> **Extracted data**
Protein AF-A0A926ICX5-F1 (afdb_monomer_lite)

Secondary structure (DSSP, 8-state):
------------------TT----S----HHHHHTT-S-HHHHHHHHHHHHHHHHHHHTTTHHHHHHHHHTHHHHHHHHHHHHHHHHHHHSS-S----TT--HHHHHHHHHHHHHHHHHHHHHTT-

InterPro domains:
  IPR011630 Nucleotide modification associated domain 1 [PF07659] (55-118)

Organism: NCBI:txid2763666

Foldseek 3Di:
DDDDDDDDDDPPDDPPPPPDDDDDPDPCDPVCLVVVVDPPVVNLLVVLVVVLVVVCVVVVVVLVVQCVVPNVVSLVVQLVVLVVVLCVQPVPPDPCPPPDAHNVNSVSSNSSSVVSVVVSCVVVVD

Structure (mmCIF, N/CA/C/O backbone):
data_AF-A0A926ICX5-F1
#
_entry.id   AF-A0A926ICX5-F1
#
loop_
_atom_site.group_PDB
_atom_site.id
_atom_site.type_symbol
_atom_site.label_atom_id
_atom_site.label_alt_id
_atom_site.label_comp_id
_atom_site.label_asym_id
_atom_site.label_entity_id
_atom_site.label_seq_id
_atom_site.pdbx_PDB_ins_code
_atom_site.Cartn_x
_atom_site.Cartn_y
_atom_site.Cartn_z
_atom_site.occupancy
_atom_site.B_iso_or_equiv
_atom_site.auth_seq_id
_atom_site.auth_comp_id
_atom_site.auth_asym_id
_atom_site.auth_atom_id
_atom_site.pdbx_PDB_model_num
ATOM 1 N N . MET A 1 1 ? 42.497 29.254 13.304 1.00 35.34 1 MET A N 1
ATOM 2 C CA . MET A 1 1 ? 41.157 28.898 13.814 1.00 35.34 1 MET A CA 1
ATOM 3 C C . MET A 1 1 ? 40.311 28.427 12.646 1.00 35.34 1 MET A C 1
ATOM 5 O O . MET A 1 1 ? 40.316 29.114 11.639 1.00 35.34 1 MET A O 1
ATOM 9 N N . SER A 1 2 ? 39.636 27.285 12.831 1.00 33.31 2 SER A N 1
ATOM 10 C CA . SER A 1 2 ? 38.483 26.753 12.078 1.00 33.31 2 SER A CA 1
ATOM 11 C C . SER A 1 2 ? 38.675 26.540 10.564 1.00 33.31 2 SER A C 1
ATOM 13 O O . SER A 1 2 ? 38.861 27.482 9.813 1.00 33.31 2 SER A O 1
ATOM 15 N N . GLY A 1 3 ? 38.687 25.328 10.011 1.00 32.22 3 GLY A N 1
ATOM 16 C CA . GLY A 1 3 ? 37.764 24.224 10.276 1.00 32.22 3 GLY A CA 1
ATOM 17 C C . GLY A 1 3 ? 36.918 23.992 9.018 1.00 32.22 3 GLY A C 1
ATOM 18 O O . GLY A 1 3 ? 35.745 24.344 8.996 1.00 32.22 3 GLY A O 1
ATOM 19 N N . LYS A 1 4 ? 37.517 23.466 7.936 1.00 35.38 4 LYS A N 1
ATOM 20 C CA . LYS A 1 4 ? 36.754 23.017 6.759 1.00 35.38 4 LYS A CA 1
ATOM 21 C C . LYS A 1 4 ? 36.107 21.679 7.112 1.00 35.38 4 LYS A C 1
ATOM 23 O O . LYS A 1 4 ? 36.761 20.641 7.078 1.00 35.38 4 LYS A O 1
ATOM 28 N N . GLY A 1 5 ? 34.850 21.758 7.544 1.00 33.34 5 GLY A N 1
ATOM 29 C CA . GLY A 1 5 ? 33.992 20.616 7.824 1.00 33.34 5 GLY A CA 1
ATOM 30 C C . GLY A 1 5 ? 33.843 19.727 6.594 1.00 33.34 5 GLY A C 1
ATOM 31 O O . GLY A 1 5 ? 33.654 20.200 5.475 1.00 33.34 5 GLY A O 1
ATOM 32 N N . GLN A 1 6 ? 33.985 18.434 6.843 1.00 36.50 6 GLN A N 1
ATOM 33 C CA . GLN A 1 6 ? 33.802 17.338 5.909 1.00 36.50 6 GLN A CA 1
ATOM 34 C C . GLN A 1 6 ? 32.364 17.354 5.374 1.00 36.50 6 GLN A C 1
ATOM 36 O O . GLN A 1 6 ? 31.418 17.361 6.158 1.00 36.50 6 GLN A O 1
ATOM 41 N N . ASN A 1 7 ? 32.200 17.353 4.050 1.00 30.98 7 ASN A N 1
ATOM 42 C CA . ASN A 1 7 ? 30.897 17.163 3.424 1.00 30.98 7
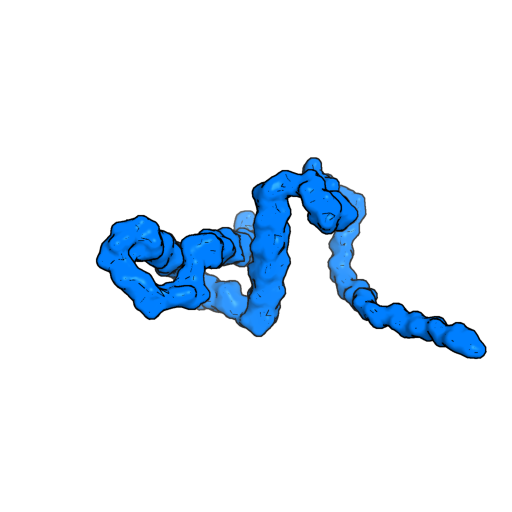 ASN A CA 1
ATOM 43 C C . ASN A 1 7 ? 30.681 15.652 3.268 1.00 30.98 7 ASN A C 1
ATOM 45 O O . ASN A 1 7 ? 31.322 14.998 2.443 1.00 30.98 7 ASN A O 1
ATOM 49 N N . LEU A 1 8 ? 29.871 15.088 4.161 1.00 32.91 8 LEU A N 1
ATOM 50 C CA . LEU A 1 8 ? 29.529 13.673 4.183 1.00 32.91 8 LEU A CA 1
ATOM 51 C C . LEU A 1 8 ? 28.389 13.399 3.195 1.00 32.91 8 LEU A C 1
ATOM 53 O O . LEU A 1 8 ? 27.271 13.859 3.384 1.00 32.91 8 LEU A O 1
ATOM 57 N N . ALA A 1 9 ? 28.721 12.569 2.206 1.00 33.91 9 ALA A N 1
ATOM 58 C CA . ALA A 1 9 ? 27.876 11.557 1.578 1.00 33.91 9 ALA A CA 1
ATOM 59 C C . ALA A 1 9 ? 26.593 12.005 0.852 1.00 33.91 9 ALA A C 1
ATOM 61 O O . ALA A 1 9 ? 25.510 12.020 1.423 1.00 33.91 9 ALA A O 1
ATOM 62 N N . TYR A 1 10 ? 26.690 12.093 -0.474 1.00 31.16 10 TYR A N 1
ATOM 63 C CA . TYR A 1 10 ? 25.778 11.340 -1.337 1.00 31.16 10 TYR A CA 1
ATOM 64 C C . TYR A 1 10 ? 26.636 10.486 -2.273 1.00 31.16 10 TYR A C 1
ATOM 66 O O . TYR A 1 10 ? 27.377 10.997 -3.105 1.00 31.16 10 TYR A O 1
ATOM 74 N N . ARG A 1 11 ? 26.620 9.165 -2.060 1.00 29.48 11 ARG A N 1
ATOM 75 C CA . ARG A 1 11 ? 27.186 8.198 -3.005 1.00 29.48 11 ARG A CA 1
ATOM 76 C C . ARG A 1 11 ? 26.255 8.184 -4.210 1.00 29.48 11 ARG A C 1
ATOM 78 O O . ARG A 1 11 ? 25.159 7.636 -4.115 1.00 29.48 11 ARG A O 1
ATOM 85 N N . GLU A 1 12 ? 26.707 8.765 -5.312 1.00 35.62 12 GLU A N 1
ATOM 86 C CA . GLU A 1 12 ? 26.204 8.464 -6.648 1.00 35.62 12 GLU A CA 1
ATOM 87 C C . GLU A 1 12 ? 26.296 6.942 -6.833 1.00 35.62 12 GLU A C 1
ATOM 89 O O . GLU A 1 12 ? 27.376 6.371 -6.973 1.00 35.62 12 GLU A O 1
ATOM 94 N N . ARG A 1 13 ? 25.165 6.247 -6.704 1.00 32.62 13 ARG A N 1
ATOM 95 C CA . ARG A 1 13 ? 25.002 4.947 -7.345 1.00 32.62 13 ARG A CA 1
ATOM 96 C C . ARG A 1 13 ? 24.236 5.229 -8.614 1.00 32.62 13 ARG A C 1
ATOM 98 O O . ARG A 1 13 ? 23.115 5.721 -8.540 1.00 32.62 13 ARG A O 1
ATOM 105 N N . ASP A 1 14 ? 24.906 4.954 -9.722 1.00 27.16 14 ASP A N 1
ATOM 106 C CA . ASP A 1 14 ? 24.445 5.050 -11.097 1.00 27.16 14 ASP A CA 1
ATOM 107 C C . ASP A 1 14 ? 23.003 4.550 -11.271 1.00 27.16 14 ASP A C 1
ATOM 109 O O . ASP A 1 14 ? 22.756 3.389 -11.588 1.00 27.16 14 ASP A O 1
ATOM 113 N N . CYS A 1 15 ? 22.032 5.444 -11.120 1.00 28.67 15 CYS A N 1
ATOM 114 C CA . CYS A 1 15 ? 20.846 5.389 -11.951 1.00 28.67 15 CYS A CA 1
ATOM 115 C C . CYS A 1 15 ? 21.216 6.208 -13.182 1.00 28.67 15 CYS A C 1
ATOM 117 O O . CYS A 1 15 ? 21.221 7.436 -13.122 1.00 28.67 15 CYS A O 1
ATOM 119 N N . ARG A 1 16 ? 21.590 5.536 -14.278 1.00 26.80 16 ARG A N 1
ATOM 120 C CA . ARG A 1 16 ? 21.587 6.168 -15.600 1.00 26.80 16 ARG A CA 1
ATOM 121 C C . ARG A 1 16 ? 20.161 6.639 -15.851 1.00 26.80 16 ARG A C 1
ATOM 123 O O . ARG A 1 16 ? 19.294 5.846 -16.202 1.00 26.80 16 ARG A O 1
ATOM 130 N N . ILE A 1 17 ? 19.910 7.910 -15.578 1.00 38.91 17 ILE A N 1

> **Task requirements**
From the data above, return exactly the lines from the one with "ATOM 23 O O" up to and including the one with "ATOM 85 N N". Pictures do not go in the copy.

> **Answer to this problem**
ATOM 23 O O . LYS A 1 4 ? 36.761 20.641 7.078 1.00 35.38 4 LYS A O 1
ATOM 28 N N . GLY A 1 5 ? 34.850 21.758 7.544 1.00 33.34 5 GLY A N 1
ATOM 29 C CA . GLY A 1 5 ? 33.992 20.616 7.824 1.00 33.34 5 GLY A CA 1
ATOM 30 C C . GLY A 1 5 ? 33.843 19.727 6.594 1.00 33.34 5 GLY A C 1
ATOM 31 O O . GLY A 1 5 ? 33.654 20.200 5.475 1.00 33.34 5 GLY A O 1
ATOM 32 N N . GLN A 1 6 ? 33.985 18.434 6.843 1.00 36.50 6 GLN A N 1
ATOM 33 C CA . GLN A 1 6 ? 33.802 17.338 5.909 1.00 36.50 6 GLN A CA 1
ATOM 34 C C . GLN A 1 6 ? 32.364 17.354 5.374 1.00 36.50 6 GLN A C 1
ATOM 36 O O . GLN A 1 6 ? 31.418 17.361 6.158 1.00 36.50 6 GLN A O 1
ATOM 41 N N . ASN A 1 7 ? 32.200 17.353 4.050 1.00 30.98 7 ASN A N 1
ATOM 42 C CA . ASN A 1 7 ? 30.897 17.163 3.424 1.00 30.98 7
 ASN A CA 1
ATOM 43 C C . ASN A 1 7 ? 30.681 15.652 3.268 1.00 30.98 7 ASN A C 1
ATOM 45 O O . ASN A 1 7 ? 31.322 14.998 2.443 1.00 30.98 7 ASN A O 1
ATOM 49 N N . LEU A 1 8 ? 29.871 15.088 4.161 1.00 32.91 8 LEU A N 1
ATOM 50 C CA . LEU A 1 8 ? 29.529 13.673 4.183 1.00 32.91 8 LEU A CA 1
ATOM 51 C C . LEU A 1 8 ? 28.389 13.399 3.195 1.00 32.91 8 LEU A C 1
ATOM 53 O O . LEU A 1 8 ? 27.271 13.859 3.384 1.00 32.91 8 LEU A O 1
ATOM 57 N N . ALA A 1 9 ? 28.721 12.569 2.206 1.00 33.91 9 ALA A N 1
ATOM 58 C CA . ALA A 1 9 ? 27.876 11.557 1.578 1.00 33.91 9 ALA A CA 1
ATOM 59 C C . ALA A 1 9 ? 26.593 12.005 0.852 1.00 33.91 9 ALA A C 1
ATOM 61 O O . ALA A 1 9 ? 25.510 12.020 1.423 1.00 33.91 9 ALA A O 1
ATOM 62 N N . TYR A 1 10 ? 26.690 12.093 -0.474 1.00 31.16 10 TYR A N 1
ATOM 63 C CA . TYR A 1 10 ? 25.778 11.340 -1.337 1.00 31.16 10 TYR A CA 1
ATOM 64 C C . TYR A 1 10 ? 26.636 10.486 -2.273 1.00 31.16 10 TYR A C 1
ATOM 66 O O . TYR A 1 10 ? 27.377 10.997 -3.105 1.00 31.16 10 TYR A O 1
ATOM 74 N N . ARG A 1 11 ? 26.620 9.165 -2.060 1.00 29.48 11 ARG A N 1
ATOM 75 C CA . ARG A 1 11 ? 27.186 8.198 -3.005 1.00 29.48 11 ARG A CA 1
ATOM 76 C C . ARG A 1 11 ? 26.255 8.184 -4.210 1.00 29.48 11 ARG A C 1
ATOM 78 O O . ARG A 1 11 ? 25.159 7.636 -4.115 1.00 29.48 11 ARG A O 1
ATOM 85 N N . GLU A 1 12 ? 26.707 8.765 -5.312 1.00 35.62 12 GLU A N 1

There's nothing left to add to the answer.